Lorsqu’en 1936, Stephan Zweig écrivit ce livre, il ne visait pas seulement le théocrate Calvin, qui, pour assurer le triomphe de sa foi et sa suprématie politique, calomniait, emprisonnait, torturait, mettait à mort les hommes osant penser librement, il songeait sans aucun doute possible à ce dément qui avait réussi à faire de son pays une communauté d’automates et qui fut cause de sa ruine. Délaissant ces considérations, remontons le cours du temps et reportons-nous au conflit idéologico-religieux qui partageait alors l’Europe : Catholicisme contre Protestantisme.
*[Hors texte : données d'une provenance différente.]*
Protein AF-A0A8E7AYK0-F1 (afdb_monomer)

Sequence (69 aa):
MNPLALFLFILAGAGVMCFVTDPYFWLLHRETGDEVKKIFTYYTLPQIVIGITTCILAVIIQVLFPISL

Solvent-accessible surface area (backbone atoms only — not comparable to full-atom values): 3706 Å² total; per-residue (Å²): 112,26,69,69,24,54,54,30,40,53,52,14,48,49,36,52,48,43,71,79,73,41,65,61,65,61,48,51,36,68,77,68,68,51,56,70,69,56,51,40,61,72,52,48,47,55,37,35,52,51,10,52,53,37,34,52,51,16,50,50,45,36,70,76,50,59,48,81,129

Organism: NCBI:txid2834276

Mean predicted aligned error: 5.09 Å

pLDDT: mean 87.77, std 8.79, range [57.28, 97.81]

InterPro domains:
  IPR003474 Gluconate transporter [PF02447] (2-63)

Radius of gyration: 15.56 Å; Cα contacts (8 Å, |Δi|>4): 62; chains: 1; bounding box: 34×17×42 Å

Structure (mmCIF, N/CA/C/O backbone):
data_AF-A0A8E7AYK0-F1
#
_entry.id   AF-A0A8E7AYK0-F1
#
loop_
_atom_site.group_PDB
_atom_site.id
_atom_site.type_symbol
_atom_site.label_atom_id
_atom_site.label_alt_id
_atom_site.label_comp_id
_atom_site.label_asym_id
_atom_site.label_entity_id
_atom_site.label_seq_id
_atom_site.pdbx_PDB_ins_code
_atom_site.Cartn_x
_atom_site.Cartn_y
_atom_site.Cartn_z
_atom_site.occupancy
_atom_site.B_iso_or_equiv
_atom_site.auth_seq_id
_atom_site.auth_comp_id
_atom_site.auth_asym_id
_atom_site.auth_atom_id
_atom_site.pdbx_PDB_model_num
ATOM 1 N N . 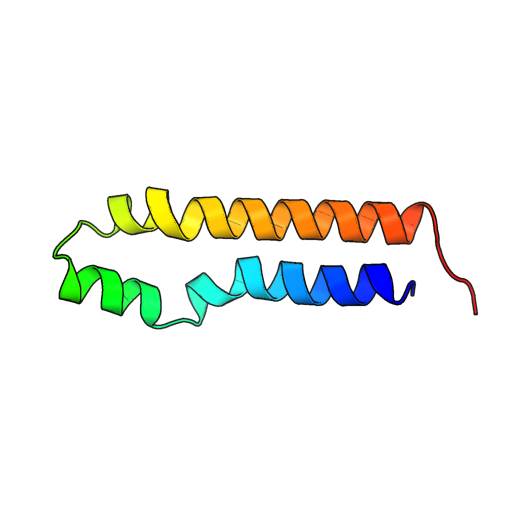MET A 1 1 ? 12.419 -5.558 -16.015 1.00 77.75 1 MET A N 1
ATOM 2 C CA . MET A 1 1 ? 11.788 -4.910 -14.838 1.00 77.75 1 MET A CA 1
ATOM 3 C C . MET A 1 1 ? 12.904 -4.504 -13.893 1.00 77.75 1 MET A C 1
ATOM 5 O O . MET A 1 1 ? 13.761 -5.332 -13.615 1.00 77.75 1 MET A O 1
ATOM 9 N N . ASN A 1 2 ? 12.933 -3.253 -13.443 1.00 90.88 2 ASN A N 1
ATOM 10 C CA . ASN A 1 2 ? 13.933 -2.786 -12.490 1.00 90.88 2 ASN A CA 1
ATOM 11 C C . ASN A 1 2 ? 13.676 -3.446 -11.113 1.00 90.88 2 ASN A C 1
ATOM 13 O O . ASN A 1 2 ? 12.550 -3.340 -10.619 1.00 90.88 2 ASN A O 1
ATOM 17 N N . PRO A 1 3 ? 14.662 -4.120 -10.481 1.00 93.12 3 PRO A N 1
ATOM 18 C CA . PRO A 1 3 ? 14.466 -4.795 -9.194 1.00 93.12 3 PRO A CA 1
ATOM 19 C C . PRO A 1 3 ? 13.960 -3.869 -8.083 1.00 93.12 3 PRO A C 1
ATOM 21 O O . PRO A 1 3 ? 13.115 -4.272 -7.287 1.00 93.12 3 PRO A O 1
ATOM 24 N N . LEU A 1 4 ? 14.418 -2.612 -8.061 1.00 93.62 4 LEU A N 1
ATOM 25 C CA . LEU A 1 4 ? 13.956 -1.615 -7.097 1.00 93.62 4 LEU A CA 1
ATOM 26 C C . LEU A 1 4 ? 12.493 -1.234 -7.348 1.00 93.62 4 LEU A C 1
ATOM 28 O O . LEU A 1 4 ? 11.713 -1.155 -6.404 1.00 93.62 4 LEU A O 1
ATOM 32 N N . ALA A 1 5 ? 12.097 -1.052 -8.611 1.00 94.50 5 ALA A N 1
ATOM 33 C CA . ALA A 1 5 ? 10.699 -0.788 -8.947 1.00 94.50 5 ALA A CA 1
ATOM 34 C C . ALA A 1 5 ? 9.795 -1.963 -8.545 1.00 94.50 5 ALA A C 1
ATOM 36 O O . ALA A 1 5 ? 8.743 -1.746 -7.954 1.00 94.50 5 ALA A O 1
ATOM 37 N N . LEU A 1 6 ? 10.225 -3.206 -8.795 1.00 94.56 6 LEU A N 1
ATOM 38 C CA . LEU A 1 6 ? 9.489 -4.406 -8.387 1.00 94.56 6 LEU A CA 1
ATOM 39 C C . LEU A 1 6 ? 9.309 -4.479 -6.865 1.00 94.56 6 LEU A C 1
ATOM 41 O O . LEU A 1 6 ? 8.201 -4.724 -6.394 1.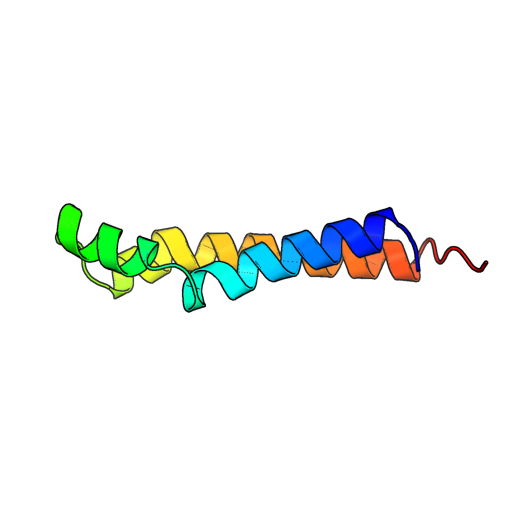00 94.56 6 LEU A O 1
ATOM 45 N N . PHE A 1 7 ? 10.366 -4.211 -6.098 1.00 95.62 7 PHE A N 1
ATOM 46 C CA . PHE A 1 7 ? 10.284 -4.132 -4.639 1.00 95.62 7 PHE A CA 1
ATOM 47 C C . PHE A 1 7 ? 9.272 -3.072 -4.176 1.00 95.62 7 PHE A C 1
ATOM 49 O O . PHE A 1 7 ? 8.420 -3.347 -3.331 1.00 95.62 7 PHE A O 1
ATOM 56 N N . LEU A 1 8 ? 9.309 -1.879 -4.773 1.00 96.06 8 LEU A N 1
ATOM 57 C CA . LEU A 1 8 ? 8.381 -0.799 -4.443 1.00 96.06 8 LEU A CA 1
ATOM 58 C C . LEU A 1 8 ? 6.935 -1.119 -4.845 1.00 96.06 8 LEU A C 1
ATOM 60 O O . LEU A 1 8 ? 6.021 -0.767 -4.107 1.00 96.06 8 LEU A O 1
ATOM 64 N N . PHE A 1 9 ? 6.704 -1.832 -5.951 1.00 95.69 9 PHE A N 1
ATOM 65 C CA . PHE A 1 9 ? 5.366 -2.309 -6.314 1.00 95.69 9 PHE A CA 1
ATOM 66 C C . PHE A 1 9 ? 4.794 -3.283 -5.279 1.00 95.69 9 PHE A C 1
ATOM 68 O O . PHE A 1 9 ? 3.616 -3.183 -4.939 1.00 95.69 9 PHE A O 1
ATOM 75 N N . ILE A 1 10 ? 5.618 -4.186 -4.738 1.00 94.62 10 ILE A N 1
ATOM 76 C CA . ILE A 1 10 ? 5.194 -5.103 -3.670 1.00 94.62 10 ILE A CA 1
ATOM 77 C C . ILE A 1 10 ? 4.815 -4.312 -2.411 1.00 94.62 10 ILE A C 1
ATOM 79 O O . ILE A 1 10 ? 3.740 -4.532 -1.851 1.00 94.62 10 ILE A O 1
ATOM 83 N N . LEU A 1 11 ? 5.654 -3.356 -1.994 1.00 94.50 11 LEU A N 1
ATOM 84 C CA . LEU A 1 11 ? 5.369 -2.494 -0.841 1.00 94.50 11 LEU A CA 1
ATOM 85 C C . LEU A 1 11 ? 4.101 -1.655 -1.035 1.00 94.50 11 LEU A C 1
ATOM 87 O O . LEU A 1 11 ? 3.282 -1.554 -0.123 1.00 94.50 11 LEU A O 1
ATOM 91 N N . ALA A 1 12 ? 3.917 -1.081 -2.223 1.00 94.56 12 ALA A N 1
ATOM 92 C CA . ALA A 1 12 ? 2.718 -0.334 -2.575 1.00 94.56 12 ALA A CA 1
ATOM 93 C C . ALA A 1 12 ? 1.459 -1.209 -2.479 1.00 94.56 12 ALA A C 1
ATOM 95 O O . ALA A 1 12 ? 0.462 -0.798 -1.884 1.00 94.56 12 ALA A O 1
ATOM 96 N N . GLY A 1 13 ? 1.526 -2.436 -3.006 1.00 90.94 13 GLY A N 1
ATOM 97 C CA . GLY A 1 13 ? 0.454 -3.421 -2.904 1.00 90.94 13 GLY A CA 1
ATOM 98 C C . GLY A 1 13 ? 0.111 -3.758 -1.455 1.00 90.94 13 GLY A C 1
ATOM 99 O O . GLY A 1 13 ? -1.063 -3.742 -1.097 1.00 90.94 13 GLY A O 1
ATOM 100 N N . ALA A 1 14 ? 1.115 -3.975 -0.601 1.00 89.75 14 ALA A N 1
ATOM 101 C CA . ALA A 1 14 ? 0.901 -4.190 0.829 1.00 89.75 14 ALA A CA 1
ATOM 102 C C . ALA A 1 14 ? 0.225 -2.975 1.494 1.00 89.75 14 ALA A C 1
ATOM 104 O O . ALA A 1 14 ? -0.778 -3.127 2.185 1.00 89.75 14 ALA A O 1
ATOM 105 N N . GLY A 1 15 ? 0.694 -1.754 1.222 1.00 86.25 15 GLY A N 1
ATOM 106 C CA . GLY A 1 15 ? 0.106 -0.532 1.783 1.00 86.25 15 GLY A CA 1
ATOM 107 C C . GLY A 1 15 ? -1.378 -0.345 1.439 1.00 86.25 15 GLY A C 1
ATOM 108 O O . GLY A 1 15 ? -2.150 0.111 2.281 1.00 86.25 15 GLY A O 1
ATOM 109 N N . VAL A 1 16 ? -1.802 -0.747 0.238 1.00 84.69 16 VAL A N 1
ATOM 110 C CA . VAL A 1 16 ? -3.195 -0.600 -0.217 1.00 84.69 16 VAL A CA 1
ATOM 111 C C . VAL A 1 16 ? -4.065 -1.812 0.128 1.00 84.69 16 VAL A C 1
ATOM 113 O O . VAL A 1 16 ? -5.220 -1.634 0.487 1.00 84.69 16 VAL A O 1
ATOM 116 N N . MET A 1 17 ? -3.554 -3.042 0.046 1.00 77.75 17 MET A N 1
ATOM 117 C CA . MET A 1 17 ? -4.366 -4.250 0.266 1.00 77.75 17 MET A CA 1
ATOM 118 C C . MET A 1 17 ? -4.519 -4.606 1.744 1.00 77.75 17 MET A C 1
ATOM 120 O O . MET A 1 17 ? -5.544 -5.177 2.117 1.00 77.75 17 MET A O 1
ATOM 124 N N . CYS A 1 18 ? -3.555 -4.235 2.596 1.00 72.94 18 CYS A N 1
ATOM 125 C CA . CYS A 1 18 ? -3.596 -4.618 4.003 1.00 72.94 18 CYS A CA 1
ATOM 126 C C . CYS A 1 18 ? -4.842 -4.091 4.722 1.00 72.94 18 CYS A C 1
ATOM 128 O O . CYS A 1 18 ? -5.363 -4.800 5.562 1.00 72.94 18 CYS A O 1
ATOM 130 N N . PHE A 1 19 ? -5.414 -2.931 4.374 1.00 67.75 19 PHE A N 1
ATOM 131 C CA . PHE A 1 19 ? -6.637 -2.489 5.067 1.00 67.75 19 PHE A CA 1
ATOM 132 C C . PHE A 1 19 ? -7.860 -3.379 4.779 1.00 67.75 19 PHE A C 1
ATOM 134 O O . PHE A 1 19 ? -8.781 -3.424 5.590 1.00 67.75 19 PHE A O 1
ATOM 141 N N . VAL A 1 20 ? -7.892 -4.053 3.6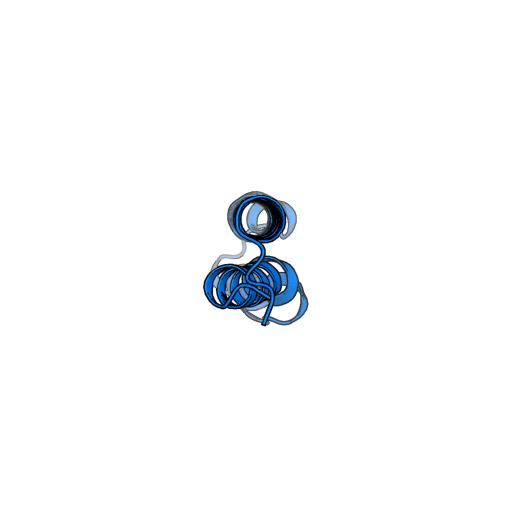22 1.00 70.44 20 VAL A N 1
ATOM 142 C CA . VAL A 1 20 ? -8.992 -4.951 3.234 1.00 70.44 20 VAL A CA 1
ATOM 143 C C . VAL A 1 20 ? -8.821 -6.307 3.905 1.00 70.44 20 VAL A C 1
ATOM 145 O O . VAL A 1 20 ? -9.795 -6.913 4.344 1.00 70.44 20 VAL A O 1
ATOM 148 N N . THR A 1 21 ? -7.582 -6.795 3.957 1.00 71.88 21 THR A N 1
ATOM 149 C CA . THR A 1 21 ? -7.273 -8.142 4.441 1.00 71.88 21 THR A CA 1
ATOM 150 C C . THR A 1 21 ? -7.004 -8.202 5.940 1.00 71.88 21 THR A C 1
ATOM 152 O O . THR A 1 21 ? -7.118 -9.278 6.522 1.00 71.88 21 THR A O 1
ATOM 155 N N . ASP A 1 22 ? -6.613 -7.092 6.566 1.00 70.69 22 ASP A N 1
ATOM 156 C CA . ASP A 1 22 ? -6.136 -7.095 7.944 1.00 70.69 22 ASP A CA 1
ATOM 157 C C . ASP A 1 22 ? -7.289 -6.927 8.956 1.00 70.69 22 ASP A C 1
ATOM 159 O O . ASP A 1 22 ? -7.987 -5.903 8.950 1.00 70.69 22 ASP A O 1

Ce conflit avait allumé des guerres, provoqué des massacres sans nombre, allait en déchaîner encore. Mais il avait aussi démontré que de quelque manteau qu’elle se couvre, l’intolérance est toujours l’intolérance.
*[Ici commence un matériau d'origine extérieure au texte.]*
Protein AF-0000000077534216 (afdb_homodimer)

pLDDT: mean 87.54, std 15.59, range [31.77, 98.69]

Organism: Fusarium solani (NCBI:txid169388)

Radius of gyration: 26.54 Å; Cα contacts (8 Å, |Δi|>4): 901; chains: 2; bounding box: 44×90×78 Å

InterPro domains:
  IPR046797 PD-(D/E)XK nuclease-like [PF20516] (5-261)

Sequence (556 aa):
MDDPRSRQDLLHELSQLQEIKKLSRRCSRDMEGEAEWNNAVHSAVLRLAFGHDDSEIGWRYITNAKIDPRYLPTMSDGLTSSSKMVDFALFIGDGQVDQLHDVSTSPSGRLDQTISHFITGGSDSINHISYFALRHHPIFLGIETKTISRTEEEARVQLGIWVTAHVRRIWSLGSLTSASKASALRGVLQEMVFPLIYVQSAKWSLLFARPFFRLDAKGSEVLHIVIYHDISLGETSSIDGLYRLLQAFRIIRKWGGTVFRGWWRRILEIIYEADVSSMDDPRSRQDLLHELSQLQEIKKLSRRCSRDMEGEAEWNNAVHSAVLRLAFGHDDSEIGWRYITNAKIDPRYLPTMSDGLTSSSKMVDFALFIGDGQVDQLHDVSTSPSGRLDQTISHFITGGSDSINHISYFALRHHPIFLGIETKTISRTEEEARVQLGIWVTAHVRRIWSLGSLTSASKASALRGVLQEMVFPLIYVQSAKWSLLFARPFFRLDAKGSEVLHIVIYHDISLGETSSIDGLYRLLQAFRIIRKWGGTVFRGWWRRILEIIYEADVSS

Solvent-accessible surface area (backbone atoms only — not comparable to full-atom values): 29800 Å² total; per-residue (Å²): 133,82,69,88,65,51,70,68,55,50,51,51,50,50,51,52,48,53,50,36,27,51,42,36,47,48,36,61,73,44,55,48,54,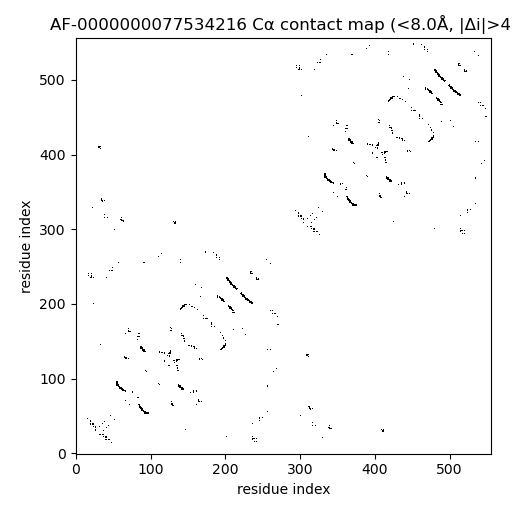55,59,28,44,42,57,60,30,53,44,49,52,49,41,71,62,52,53,83,59,36,39,48,46,32,72,46,50,36,64,80,35,40,51,39,75,92,30,55,52,75,84,52,64,88,54,58,74,74,45,42,34,39,39,32,37,30,25,41,33,54,49,70,56,78,74,71,73,84,81,67,76,73,68,81,62,42,64,34,63,62,37,48,72,72,40,69,51,92,83,45,38,69,40,37,40,66,41,74,57,42,20,62,28,53,64,60,34,47,31,33,73,37,36,89,90,49,58,69,65,58,48,50,52,19,49,48,44,50,52,47,13,39,51,45,36,56,48,60,66,27,50,79,73,38,72,68,40,28,53,53,48,48,55,54,48,58,69,43,73,38,48,34,34,46,30,49,71,49,39,35,31,36,30,41,29,36,50,43,79,42,68,46,96,87,66,47,82,39,84,39,74,48,73,48,80,71,42,80,46,34,27,36,76,39,69,69,27,39,51,38,36,43,52,52,45,53,52,48,50,52,42,45,61,45,56,53,44,48,52,51,53,52,49,50,50,54,57,58,57,67,73,69,82,116,133,82,69,88,64,50,71,67,53,51,51,50,50,50,52,51,49,52,49,37,25,51,42,36,47,46,36,62,73,44,54,50,55,56,59,30,41,42,56,59,29,54,43,49,52,49,41,70,63,51,53,85,60,36,39,48,47,32,72,46,50,36,62,80,35,40,51,39,74,92,30,55,52,74,84,52,63,88,54,58,74,74,45,42,34,41,37,31,39,31,27,42,34,54,46,72,57,78,69,75,66,86,80,68,77,73,71,79,62,44,65,35,61,61,38,48,70,70,41,69,52,91,83,45,38,70,40,37,39,65,41,75,57,41,21,62,29,53,64,58,33,48,31,34,72,37,36,88,89,48,58,69,64,57,49,50,51,19,51,48,45,49,51,47,12,39,52,44,37,57,46,60,67,26,51,80,73,39,70,69,38,29,54,53,49,48,56,53,47,56,69,43,72,38,46,34,34,44,30,48,71,50,39,36,30,36,31,41,31,35,50,42,79,42,67,45,98,86,66,46,81,40,85,41,75,48,73,47,78,71,42,82,45,32,26,35,76,39,69,70,26,38,52,40,37,44,53,50,45,52,51,48,51,53,42,45,61,44,57,53,43,48,53,50,51,53,50,48,50,55,57,59,58,67,73,69,82,113

Foldseek 3Di:
DDDPDDPVVVVVLLVLLVQLLVLLVVCVVVVNFPVSLVVRHVVSLQCSQPNPDPQAKDKDQCQPWFFDPVLFDPVCPPPDRSLGGAGMWMWGHQNPDPPPDDPDDDCPPRLQVLQCVVAPDQQAALFRTRDNVCRSTGTQETEHEHEPVDDPVSRVSSVVRRVSSGLSSLLVLQVVPDPVLNVQSLVLQQVDKGWYWYYYSFWIKIKIKGWDWDADPVRDIDIDIDIDDIDTQFTSNDSVRSVSVSVVSNVVSVCCSPVVSVSSVSSSCSNPVPPVPD/DDDPDDPVVVVVLLVLLVQLLVLLVVCVVVVNFPVSLVVRHVVSLQCSQPNPDPQAKDKDQCQPWFFDPVLFDPVCPPPDRSLGGAGMWMWGHQNPDPPPDDPDDDCPPRLQVLQCVVQPDQQAALFRTRDNVCRSTGTQETEHEHEPVDDPVSSVSSVVRRVSSGLSSLLVLQVVPDPVLNVQSLVLQQVDKGWYWYYYSFWIKIKIKGWDWDQDPVRDIDIDIDIDDIDTQFTSNDSVRSVSVSVVSNVVSVCCSPVVVVSSSSSSCSNPVPPVVD

Nearest PDB structures (foldseek):
  6yfc-assembly1_AA  TM=5.023E-01  e=2.000E-01  Leviviridae sp.
  8yqt-assembly1_B  TM=3.505E-01  e=1.943E+00  African swine fever virus
  2qr1-assembly2_C  TM=4.656E-01  e=4.225E+00  Schizosaccharomyces pombe
  1h93-assembly1_A  TM=2.850E-01  e=8.940E-01  Leuconostoc mesenteroides
  8fl0-assembly1_ND  TM=2.246E-01  e=5.134E-01  Homo sapiens

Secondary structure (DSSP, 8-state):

Intolérant et fanatique, organisateur hors pair et bûcheur infatigable, mais brisant tout ce qui pouvait lui opposer une résistance quelconque, Jean Calvin, Picard d’origine, avait réussi à faire de Genève, d’une ville entière, d’un canton, une communauté docile, où toute liberté de pensée, toute indépendance était sacrifiée au profit de sa doctrine. Il parvint à ce que rien ne put se soustraire à son pouvoir : conseil politique, consistoire, université, tribunaux, finances, pasteurs, écoles, police, prisons ; la chose imprimée et le discours, tout dépendait de lui, tout était contrôlé par lui. La doctrine calviniste était devenue loi, et le bannissement, le cachet ou le bûcher, le lot des récalcitrants. Et ce dictateur n’était pas considéré comme prophète seulement quand il prêchait à Saint-Pierre. Son influence débordait de beaucoup les murs de la cité où son despotisme se donnait libre cours. Le protestantisme mondial considérait ce théologue incomparable, ce législateur éminent comme son chef spirituel ; des rois et des princes se disputaient sa faveur.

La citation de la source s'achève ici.